Stored items →
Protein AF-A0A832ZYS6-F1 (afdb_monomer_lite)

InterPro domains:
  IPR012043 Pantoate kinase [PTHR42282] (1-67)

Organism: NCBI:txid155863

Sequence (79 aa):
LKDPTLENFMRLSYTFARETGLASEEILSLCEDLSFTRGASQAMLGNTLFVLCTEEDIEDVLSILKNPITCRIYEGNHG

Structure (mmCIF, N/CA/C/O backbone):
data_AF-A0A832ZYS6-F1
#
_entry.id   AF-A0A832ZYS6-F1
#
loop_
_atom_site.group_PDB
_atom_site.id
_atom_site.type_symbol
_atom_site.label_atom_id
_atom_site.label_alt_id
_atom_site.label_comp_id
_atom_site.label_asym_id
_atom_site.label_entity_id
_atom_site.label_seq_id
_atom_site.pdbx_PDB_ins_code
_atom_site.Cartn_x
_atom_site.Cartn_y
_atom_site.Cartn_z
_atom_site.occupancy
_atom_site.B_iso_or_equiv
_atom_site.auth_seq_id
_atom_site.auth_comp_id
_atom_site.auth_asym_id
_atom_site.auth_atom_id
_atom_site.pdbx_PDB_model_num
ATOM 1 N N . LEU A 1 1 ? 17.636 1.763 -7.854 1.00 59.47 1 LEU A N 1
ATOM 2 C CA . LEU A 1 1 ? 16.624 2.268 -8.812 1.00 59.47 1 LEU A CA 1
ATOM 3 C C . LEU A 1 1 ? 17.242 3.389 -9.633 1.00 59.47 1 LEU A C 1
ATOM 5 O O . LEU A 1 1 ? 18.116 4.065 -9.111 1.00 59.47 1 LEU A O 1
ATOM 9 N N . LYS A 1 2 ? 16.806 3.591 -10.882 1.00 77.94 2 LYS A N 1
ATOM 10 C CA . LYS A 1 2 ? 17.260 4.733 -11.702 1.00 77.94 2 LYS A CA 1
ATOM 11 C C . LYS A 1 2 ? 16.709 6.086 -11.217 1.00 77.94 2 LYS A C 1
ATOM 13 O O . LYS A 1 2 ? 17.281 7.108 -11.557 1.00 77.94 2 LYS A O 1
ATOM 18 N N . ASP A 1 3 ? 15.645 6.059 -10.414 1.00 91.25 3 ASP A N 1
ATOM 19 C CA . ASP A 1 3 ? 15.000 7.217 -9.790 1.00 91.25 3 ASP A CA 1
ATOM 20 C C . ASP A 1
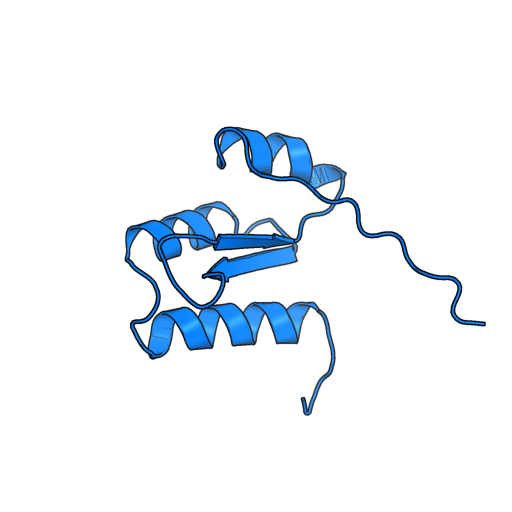 3 ? 14.590 6.832 -8.349 1.00 91.25 3 ASP A C 1
ATOM 22 O O . ASP A 1 3 ? 13.621 6.088 -8.174 1.00 91.25 3 ASP A O 1
ATOM 26 N N . PRO A 1 4 ? 15.397 7.161 -7.324 1.00 90.44 4 PRO A N 1
ATOM 27 C CA . PRO A 1 4 ? 15.213 6.686 -5.952 1.00 90.44 4 PRO A CA 1
ATOM 28 C C . PRO A 1 4 ? 14.249 7.578 -5.150 1.00 90.44 4 PRO A C 1
ATOM 30 O O . PRO A 1 4 ? 14.601 8.074 -4.084 1.00 90.44 4 PRO A O 1
ATOM 33 N N . THR A 1 5 ? 13.039 7.786 -5.661 1.00 92.25 5 THR A N 1
ATOM 34 C CA . THR A 1 5 ? 11.972 8.536 -4.979 1.00 92.25 5 THR A CA 1
ATOM 35 C C . THR A 1 5 ? 10.968 7.598 -4.315 1.00 92.25 5 THR A C 1
ATOM 37 O O . THR A 1 5 ? 10.817 6.437 -4.717 1.00 92.25 5 THR A O 1
ATOM 40 N N . LEU A 1 6 ? 10.268 8.105 -3.296 1.00 91.12 6 LEU A N 1
ATOM 41 C CA . LEU A 1 6 ? 9.215 7.366 -2.602 1.00 91.12 6 LEU A CA 1
ATOM 42 C C . LEU A 1 6 ? 8.088 6.992 -3.566 1.00 91.12 6 LEU A C 1
ATOM 44 O O . LEU A 1 6 ? 7.677 5.837 -3.632 1.00 91.12 6 LEU A O 1
ATOM 48 N N . GLU A 1 7 ? 7.654 7.952 -4.376 1.00 92.44 7 GLU A N 1
ATOM 49 C CA . GLU A 1 7 ? 6.610 7.786 -5.380 1.00 92.44 7 GLU A CA 1
ATOM 50 C C . GLU A 1 7 ? 6.984 6.692 -6.384 1.00 92.44 7 GLU A C 1
ATOM 52 O O . GLU A 1 7 ? 6.169 5.826 -6.713 1.00 92.44 7 GLU A O 1
ATOM 57 N N . ASN A 1 8 ? 8.240 6.675 -6.845 1.00 94.56 8 ASN A N 1
ATOM 58 C CA . ASN A 1 8 ? 8.693 5.654 -7.779 1.00 94.56 8 ASN A CA 1
ATOM 59 C C . ASN A 1 8 ? 8.782 4.269 -7.124 1.00 94.56 8 ASN A C 1
ATOM 61 O O . ASN A 1 8 ? 8.424 3.275 -7.759 1.00 94.56 8 ASN A O 1
ATOM 65 N N . PHE A 1 9 ? 9.213 4.188 -5.862 1.00 94.62 9 PHE A N 1
ATOM 66 C CA . PHE A 1 9 ? 9.195 2.942 -5.096 1.00 94.62 9 PHE A CA 1
ATOM 67 C C . PHE A 1 9 ? 7.772 2.389 -4.941 1.00 94.62 9 PHE A C 1
ATOM 69 O O . PHE A 1 9 ? 7.544 1.211 -5.225 1.00 94.62 9 PHE A O 1
ATOM 76 N N . MET A 1 10 ? 6.809 3.231 -4.559 1.00 95.56 10 MET A N 1
ATOM 77 C CA . MET A 1 10 ? 5.416 2.818 -4.368 1.00 95.56 10 MET A CA 1
ATOM 78 C C . MET A 1 10 ? 4.769 2.381 -5.679 1.00 95.56 10 MET A C 1
ATOM 80 O O . MET A 1 10 ? 4.171 1.306 -5.747 1.00 95.56 10 MET A O 1
ATOM 84 N N . ARG A 1 11 ? 4.983 3.145 -6.755 1.00 95.44 11 ARG A N 1
ATOM 85 C CA . ARG A 1 11 ? 4.519 2.789 -8.099 1.00 95.44 11 ARG A CA 1
ATOM 86 C C . ARG A 1 11 ? 5.063 1.433 -8.544 1.00 95.44 11 ARG A C 1
ATOM 88 O O . ARG A 1 11 ? 4.298 0.588 -8.994 1.00 95.44 11 ARG A O 1
ATOM 95 N N . LEU A 1 12 ? 6.374 1.213 -8.419 1.00 96.00 12 LEU A N 1
ATOM 96 C CA . LEU A 1 12 ? 7.004 -0.047 -8.823 1.00 96.00 12 LEU A CA 1
ATOM 97 C C . LEU A 1 12 ? 6.554 -1.225 -7.957 1.00 96.00 12 LEU A C 1
ATOM 99 O O . LEU A 1 12 ? 6.381 -2.315 -8.494 1.00 96.00 12 LEU A O 1
ATOM 103 N N . SER A 1 13 ? 6.332 -1.007 -6.659 1.00 95.69 13 SER A N 1
ATOM 104 C CA . SER A 1 13 ? 5.813 -2.033 -5.749 1.00 95.69 13 SER A CA 1
ATOM 105 C C . SER A 1 13 ? 4.420 -2.495 -6.178 1.00 95.69 13 SER A C 1
ATOM 107 O O . SER A 1 13 ? 4.212 -3.693 -6.376 1.00 95.69 13 SER A O 1
ATOM 109 N N . TYR A 1 14 ? 3.504 -1.552 -6.424 1.00 96.62 14 TYR A N 1
ATOM 110 C CA . TYR A 1 14 ? 2.152 -1.857 -6.895 1.00 96.62 14 TYR A CA 1
ATOM 111 C C . TYR A 1 14 ? 2.166 -2.543 -8.270 1.00 96.62 14 TYR A C 1
ATOM 113 O O . TYR A 1 14 ? 1.538 -3.587 -8.452 1.00 96.62 14 TYR A O 1
ATOM 121 N N . THR A 1 15 ? 2.932 -2.006 -9.231 1.00 96.38 15 THR A N 1
ATOM 122 C CA . THR A 1 15 ? 3.084 -2.607 -10.566 1.00 96.38 15 THR A CA 1
ATOM 123 C C . THR A 1 15 ? 3.591 -4.042 -10.470 1.00 96.38 15 THR A C 1
ATOM 125 O O . THR A 1 15 ? 3.010 -4.930 -11.088 1.00 96.38 15 THR A O 1
ATOM 128 N N . PHE A 1 16 ? 4.626 -4.286 -9.664 1.00 95.69 16 PHE A N 1
ATOM 129 C CA . PHE A 1 16 ? 5.169 -5.622 -9.460 1.00 95.69 16 PHE A CA 1
ATOM 130 C C . PHE A 1 16 ? 4.117 -6.571 -8.880 1.00 95.69 16 PHE A C 1
ATOM 132 O O . PHE A 1 16 ? 3.909 -7.648 -9.431 1.00 95.69 16 PHE A O 1
ATOM 139 N N . ALA A 1 17 ? 3.425 -6.172 -7.809 1.00 96.00 17 ALA A N 1
ATOM 140 C CA . ALA A 1 17 ? 2.425 -7.010 -7.150 1.00 96.00 17 ALA A CA 1
ATOM 141 C C . ALA A 1 17 ? 1.263 -7.387 -8.089 1.00 96.00 17 ALA A C 1
ATOM 143 O O . ALA A 1 17 ? 0.844 -8.545 -8.114 1.00 96.00 17 ALA A O 1
ATOM 144 N N . ARG A 1 18 ? 0.793 -6.430 -8.900 1.00 95.81 18 ARG A N 1
ATOM 145 C CA . ARG A 1 18 ? -0.281 -6.627 -9.881 1.00 95.81 18 ARG A CA 1
ATOM 146 C C . ARG A 1 18 ? 0.154 -7.494 -11.061 1.00 95.81 18 ARG A C 1
ATOM 148 O O . ARG A 1 18 ? -0.506 -8.471 -11.391 1.00 95.81 18 ARG A O 1
ATOM 155
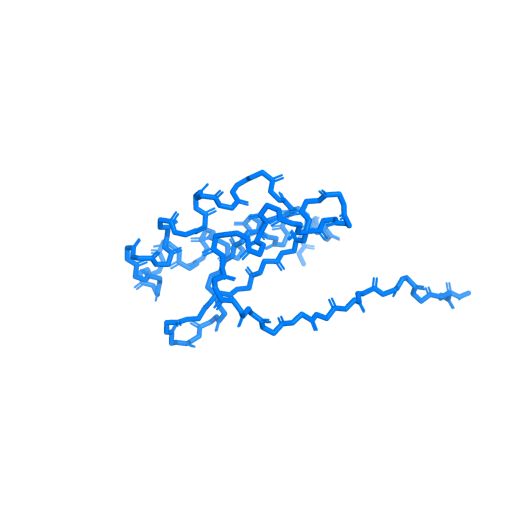 N N . GLU A 1 19 ? 1.258 -7.145 -11.719 1.00 97.19 19 GLU A N 1
ATOM 156 C CA . GLU A 1 19 ? 1.648 -7.766 -12.996 1.00 97.19 19 GLU A CA 1
ATOM 157 C C . GLU A 1 19 ? 2.201 -9.182 -12.838 1.00 97.19 19 GLU A C 1
ATOM 159 O O . GLU A 1 19 ? 2.138 -9.981 -13.769 1.00 97.19 19 GLU A O 1
ATOM 164 N N . THR A 1 20 ? 2.713 -9.5
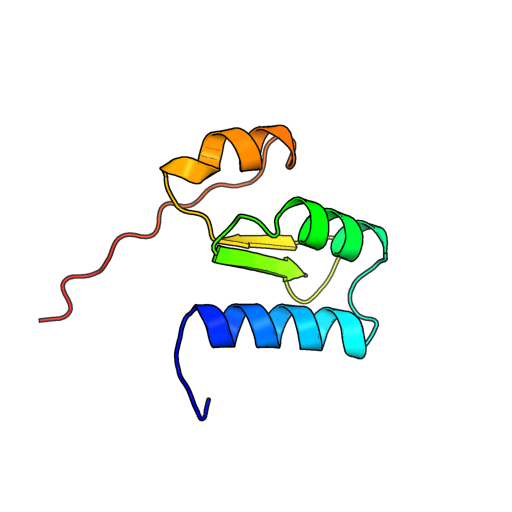18 -11.655 1.00 95.38 20 THR A N 1
ATOM 165 C CA . THR A 1 20 ? 3.162 -10.881 -11.344 1.00 95.38 20 THR A CA 1
ATOM 166 C C . THR A 1 20 ? 2.027 -11.803 -10.891 1.00 95.38 20 THR A C 1
ATOM 168 O O . THR A 1 20 ? 2.258 -12.999 -10.722 1.00 95.38 20 THR A O 1
ATOM 171 N N . GLY A 1 21 ? 0.816 -11.272 -10.680 1.00 93.56 21 GLY A N 1
ATOM 172 C CA . GLY A 1 21 ? -0.308 -12.017 -10.107 1.00 93.56 21 GLY A CA 1
ATOM 173 C C . GLY A 1 21 ? -0.114 -12.384 -8.632 1.00 93.56 21 GLY A C 1
ATOM 174 O O . GLY A 1 21 ? -0.793 -13.276 -8.130 1.00 93.56 21 GLY A O 1
ATOM 175 N N . LEU A 1 22 ? 0.832 -11.735 -7.941 1.00 93.69 22 LEU A N 1
ATOM 176 C CA . LEU A 1 22 ? 1.057 -11.941 -6.512 1.00 93.69 22 LEU A CA 1
ATOM 177 C C . LEU A 1 22 ? -0.081 -11.361 -5.670 1.00 93.69 22 LEU A C 1
ATOM 179 O O . LEU A 1 22 ? -0.403 -11.939 -4.633 1.00 93.69 22 LEU A O 1
ATOM 183 N N . ALA A 1 23 ? -0.646 -10.227 -6.093 1.00 95.12 23 ALA A N 1
ATOM 184 C CA . ALA A 1 23 ? -1.771 -9.590 -5.424 1.00 95.12 23 ALA A CA 1
ATOM 185 C C . ALA A 1 23 ? -3.104 -10.224 -5.817 1.00 95.12 23 ALA A C 1
ATOM 187 O O . ALA A 1 23 ? -3.394 -10.404 -6.998 1.00 95.12 23 ALA A O 1
ATOM 188 N N . SER A 1 24 ? -3.926 -10.524 -4.812 1.00 94.69 24 SER A N 1
ATOM 189 C CA . SER A 1 24 ? -5.325 -10.889 -5.024 1.00 94.69 24 SER A CA 1
ATOM 190 C C . SER A 1 24 ? -6.154 -9.666 -5.429 1.00 94.69 24 SER A C 1
ATOM 192 O O . SER A 1 24 ? -5.798 -8.530 -5.114 1.00 94.69 24 SER A O 1
ATOM 194 N N . GLU A 1 25 ? -7.297 -9.897 -6.078 1.00 95.00 25 GLU A N 1
ATOM 195 C CA . GLU A 1 25 ? -8.244 -8.832 -6.450 1.00 95.00 25 GLU A CA 1
ATOM 196 C C . GLU A 1 25 ? -8.696 -7.998 -5.240 1.00 95.00 25 GLU A C 1
ATOM 198 O O . GLU A 1 25 ? -8.852 -6.787 -5.342 1.00 95.00 25 GLU A O 1
ATOM 203 N N . GLU A 1 26 ? -8.839 -8.622 -4.066 1.00 94.44 26 GLU A N 1
ATOM 204 C CA . GLU A 1 26 ? -9.167 -7.922 -2.817 1.00 94.44 26 GLU A CA 1
ATOM 205 C C . GLU A 1 26 ? -8.065 -6.928 -2.418 1.00 94.44 26 GLU A C 1
ATOM 207 O O . GLU A 1 26 ? -8.353 -5.780 -2.081 1.00 94.44 26 GLU A O 1
ATOM 212 N N . ILE A 1 27 ? -6.794 -7.335 -2.507 1.00 95.50 27 ILE A N 1
ATOM 213 C CA . ILE A 1 27 ? -5.658 -6.450 -2.223 1.00 95.50 27 ILE A CA 1
ATOM 214 C C . ILE A 1 27 ? -5.576 -5.320 -3.252 1.00 95.50 27 ILE A C 1
ATOM 216 O O . ILE A 1 27 ? -5.314 -4.179 -2.873 1.00 95.50 27 ILE A O 1
ATOM 220 N N . LEU A 1 28 ? -5.806 -5.615 -4.535 1.00 96.25 28 LEU A N 1
ATOM 221 C CA . LEU A 1 28 ? -5.800 -4.604 -5.593 1.00 96.25 28 LEU A CA 1
ATOM 222 C C . LEU A 1 28 ? -6.914 -3.572 -5.388 1.00 96.25 28 LEU A C 1
ATOM 224 O O . LEU A 1 28 ? -6.621 -2.380 -5.425 1.00 96.25 28 LEU A O 1
ATOM 228 N N . SER A 1 29 ? -8.134 -4.018 -5.075 1.00 96.88 29 SER A N 1
ATOM 229 C CA . SER A 1 29 ? -9.266 -3.139 -4.757 1.00 96.88 29 SER A CA 1
ATOM 230 C C . SER A 1 29 ? -8.953 -2.225 -3.573 1.00 96.88 29 SER A C 1
ATOM 232 O O . SER A 1 29 ? -9.160 -1.020 -3.658 1.00 96.88 29 SER A O 1
ATOM 234 N N . LEU A 1 30 ? -8.380 -2.763 -2.490 1.00 96.44 30 LEU A N 1
ATOM 235 C CA . LEU A 1 30 ? -7.979 -1.945 -1.341 1.00 96.44 30 LEU A CA 1
ATOM 236 C C . LEU A 1 30 ? -6.879 -0.937 -1.702 1.00 96.44 30 LEU A C 1
ATOM 238 O O . LEU A 1 30 ? -6.877 0.181 -1.194 1.00 96.44 30 LEU A O 1
ATOM 242 N N . CYS A 1 31 ? -5.936 -1.301 -2.576 1.00 96.69 31 CYS A N 1
ATOM 243 C CA . CYS A 1 31 ? -4.917 -0.359 -3.045 1.00 96.69 31 CYS A CA 1
ATOM 244 C C . CYS A 1 31 ? -5.524 0.780 -3.882 1.00 96.69 31 CYS A C 1
ATOM 246 O O . CYS A 1 31 ? -5.028 1.903 -3.815 1.00 96.69 31 CYS A O 1
ATOM 248 N N . GLU A 1 32 ? -6.580 0.507 -4.652 1.00 96.88 32 GLU A N 1
ATOM 249 C CA . GLU A 1 32 ? -7.320 1.521 -5.412 1.00 96.88 32 GLU A CA 1
ATOM 250 C C . GLU A 1 32 ? -8.104 2.466 -4.493 1.00 96.88 32 GLU A C 1
ATOM 252 O O . GLU A 1 32 ? -8.007 3.687 -4.657 1.00 96.88 32 GLU A O 1
ATOM 257 N N . ASP A 1 33 ? -8.782 1.925 -3.475 1.00 97.50 33 ASP A N 1
ATOM 258 C CA . ASP A 1 33 ? -9.469 2.714 -2.443 1.00 97.50 33 ASP A CA 1
ATOM 259 C C . ASP A 1 33 ? -8.497 3.648 -1.701 1.00 97.50 33 ASP A C 1
ATOM 261 O O . ASP A 1 33 ? -8.866 4.750 -1.307 1.00 97.50 33 ASP A O 1
ATOM 265 N N . LEU A 1 34 ? -7.230 3.241 -1.560 1.00 97.50 34 LEU A N 1
ATOM 266 C CA . LEU A 1 34 ? -6.157 3.998 -0.903 1.00 97.50 34 LEU A CA 1
ATOM 267 C C . LEU A 1 34 ? -5.332 4.879 -1.861 1.00 97.50 34 LEU A C 1
ATOM 269 O O . LEU A 1 34 ? -4.279 5.395 -1.473 1.00 97.50 34 LEU A O 1
ATOM 273 N N . SER A 1 35 ? -5.772 5.075 -3.107 1.00 96.06 35 SER A N 1
ATOM 274 C CA . SER A 1 35 ? -5.021 5.830 -4.129 1.00 96.06 35 SER A CA 1
ATOM 275 C C . SER A 1 35 ? -4.790 7.313 -3.804 1.00 96.06 35 SER A C 1
ATOM 277 O O . SER A 1 35 ? -3.906 7.930 -4.396 1.00 96.06 35 SER A O 1
ATOM 279 N N . PHE A 1 36 ? -5.531 7.876 -2.845 1.00 96.25 36 P
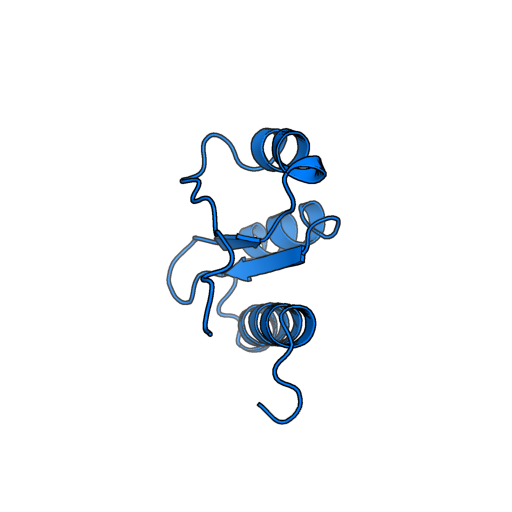HE A N 1
ATOM 280 C CA . PHE A 1 36 ? -5.342 9.245 -2.348 1.00 96.25 36 PHE A CA 1
ATOM 281 C C . PHE A 1 36 ? -4.102 9.411 -1.448 1.00 96.25 36 PHE A C 1
ATOM 283 O O . PHE A 1 36 ? -3.680 10.532 -1.185 1.00 96.25 36 PHE A O 1
ATOM 290 N N . THR A 1 37 ? -3.508 8.307 -0.987 1.00 96.69 37 THR A N 1
ATOM 291 C CA . THR A 1 37 ? -2.336 8.302 -0.098 1.00 96.69 37 THR A CA 1
ATOM 292 C C . THR A 1 37 ? -1.011 8.457 -0.866 1.00 96.69 37 THR A C 1
ATOM 294 O O . THR A 1 37 ? -0.979 8.613 -2.087 1.00 96.69 37 THR A O 1
ATOM 297 N N . ARG A 1 38 ? 0.137 8.345 -0.176 1.00 95.50 38 ARG A N 1
ATOM 298 C CA . ARG A 1 38 ? 1.468 8.265 -0.819 1.00 95.50 38 ARG A CA 1
ATOM 299 C C . ARG A 1 38 ? 1.721 6.926 -1.519 1.00 95.50 38 ARG A C 1
ATOM 301 O O . ARG A 1 38 ? 2.754 6.764 -2.168 1.00 95.50 38 ARG A O 1
ATOM 308 N N . GLY A 1 39 ? 0.785 5.987 -1.415 1.00 96.56 39 GLY A N 1
ATOM 309 C CA . GLY A 1 39 ? 0.737 4.752 -2.179 1.00 96.56 39 GLY A CA 1
ATOM 310 C C . GLY A 1 39 ? 0.386 3.557 -1.304 1.00 96.56 39 GLY A C 1
ATOM 311 O O . GLY A 1 39 ? 0.649 3.545 -0.101 1.00 96.56 39 GLY A O 1
ATOM 312 N N . ALA A 1 40 ? -0.138 2.514 -1.939 1.00 97.31 40 ALA A N 1
ATOM 313 C CA . ALA A 1 40 ? -0.420 1.229 -1.317 1.00 97.31 40 ALA A CA 1
ATOM 314 C C . ALA A 1 40 ? 0.027 0.083 -2.234 1.00 97.31 40 ALA A C 1
ATOM 316 O O . ALA A 1 40 ? 0.008 0.207 -3.460 1.00 97.31 40 ALA A O 1
ATOM 317 N N . SER A 1 41 ? 0.469 -1.025 -1.644 1.00 97.44 41 SER A N 1
ATOM 318 C CA . SER A 1 41 ? 0.856 -2.235 -2.377 1.00 97.44 41 SER A CA 1
ATOM 319 C C . SER A 1 41 ? 0.814 -3.462 -1.467 1.00 97.44 41 SER A C 1
ATOM 321 O O . SER A 1 41 ? 0.886 -3.346 -0.243 1.00 97.44 41 SER A O 1
ATOM 323 N N . GLN A 1 42 ? 0.775 -4.661 -2.056 1.00 96.00 42 GLN A N 1
ATOM 324 C CA . GLN A 1 42 ? 0.962 -5.906 -1.312 1.00 96.00 42 GLN A CA 1
ATOM 325 C C . GLN A 1 42 ? 2.320 -5.941 -0.597 1.00 96.00 42 GLN A C 1
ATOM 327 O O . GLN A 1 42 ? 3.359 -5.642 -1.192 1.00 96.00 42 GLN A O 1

TASK PROMPT → All that is wanted is a faithful reproduction of the line above with "ATOM 259 C C", the line with "ATOM 269 O O", and every line in between.

TASK RESULT →
ATOM 259 C C . ASP A 1 33 ? -8.497 3.648 -1.701 1.00 97.50 33 ASP A C 1
ATOM 261 O O . ASP A 1 33 ? -8.866 4.750 -1.307 1.00 97.50 33 ASP A O 1
ATOM 265 N N . LEU A 1 34 ? -7.230 3.241 -1.560 1.00 97.50 34 LEU A N 1
ATOM 266 C CA . LEU A 1 34 ? -6.157 3.998 -0.903 1.00 97.50 34 LEU A CA 1
ATOM 267 C C . LEU A 1 34 ? -5.332 4.879 -1.861 1.00 97.50 34 LEU A C 1
ATOM 269 O O . LEU A 1 34 ? -4.279 5.395 -1.473 1.00 97.50 34 LEU A O 1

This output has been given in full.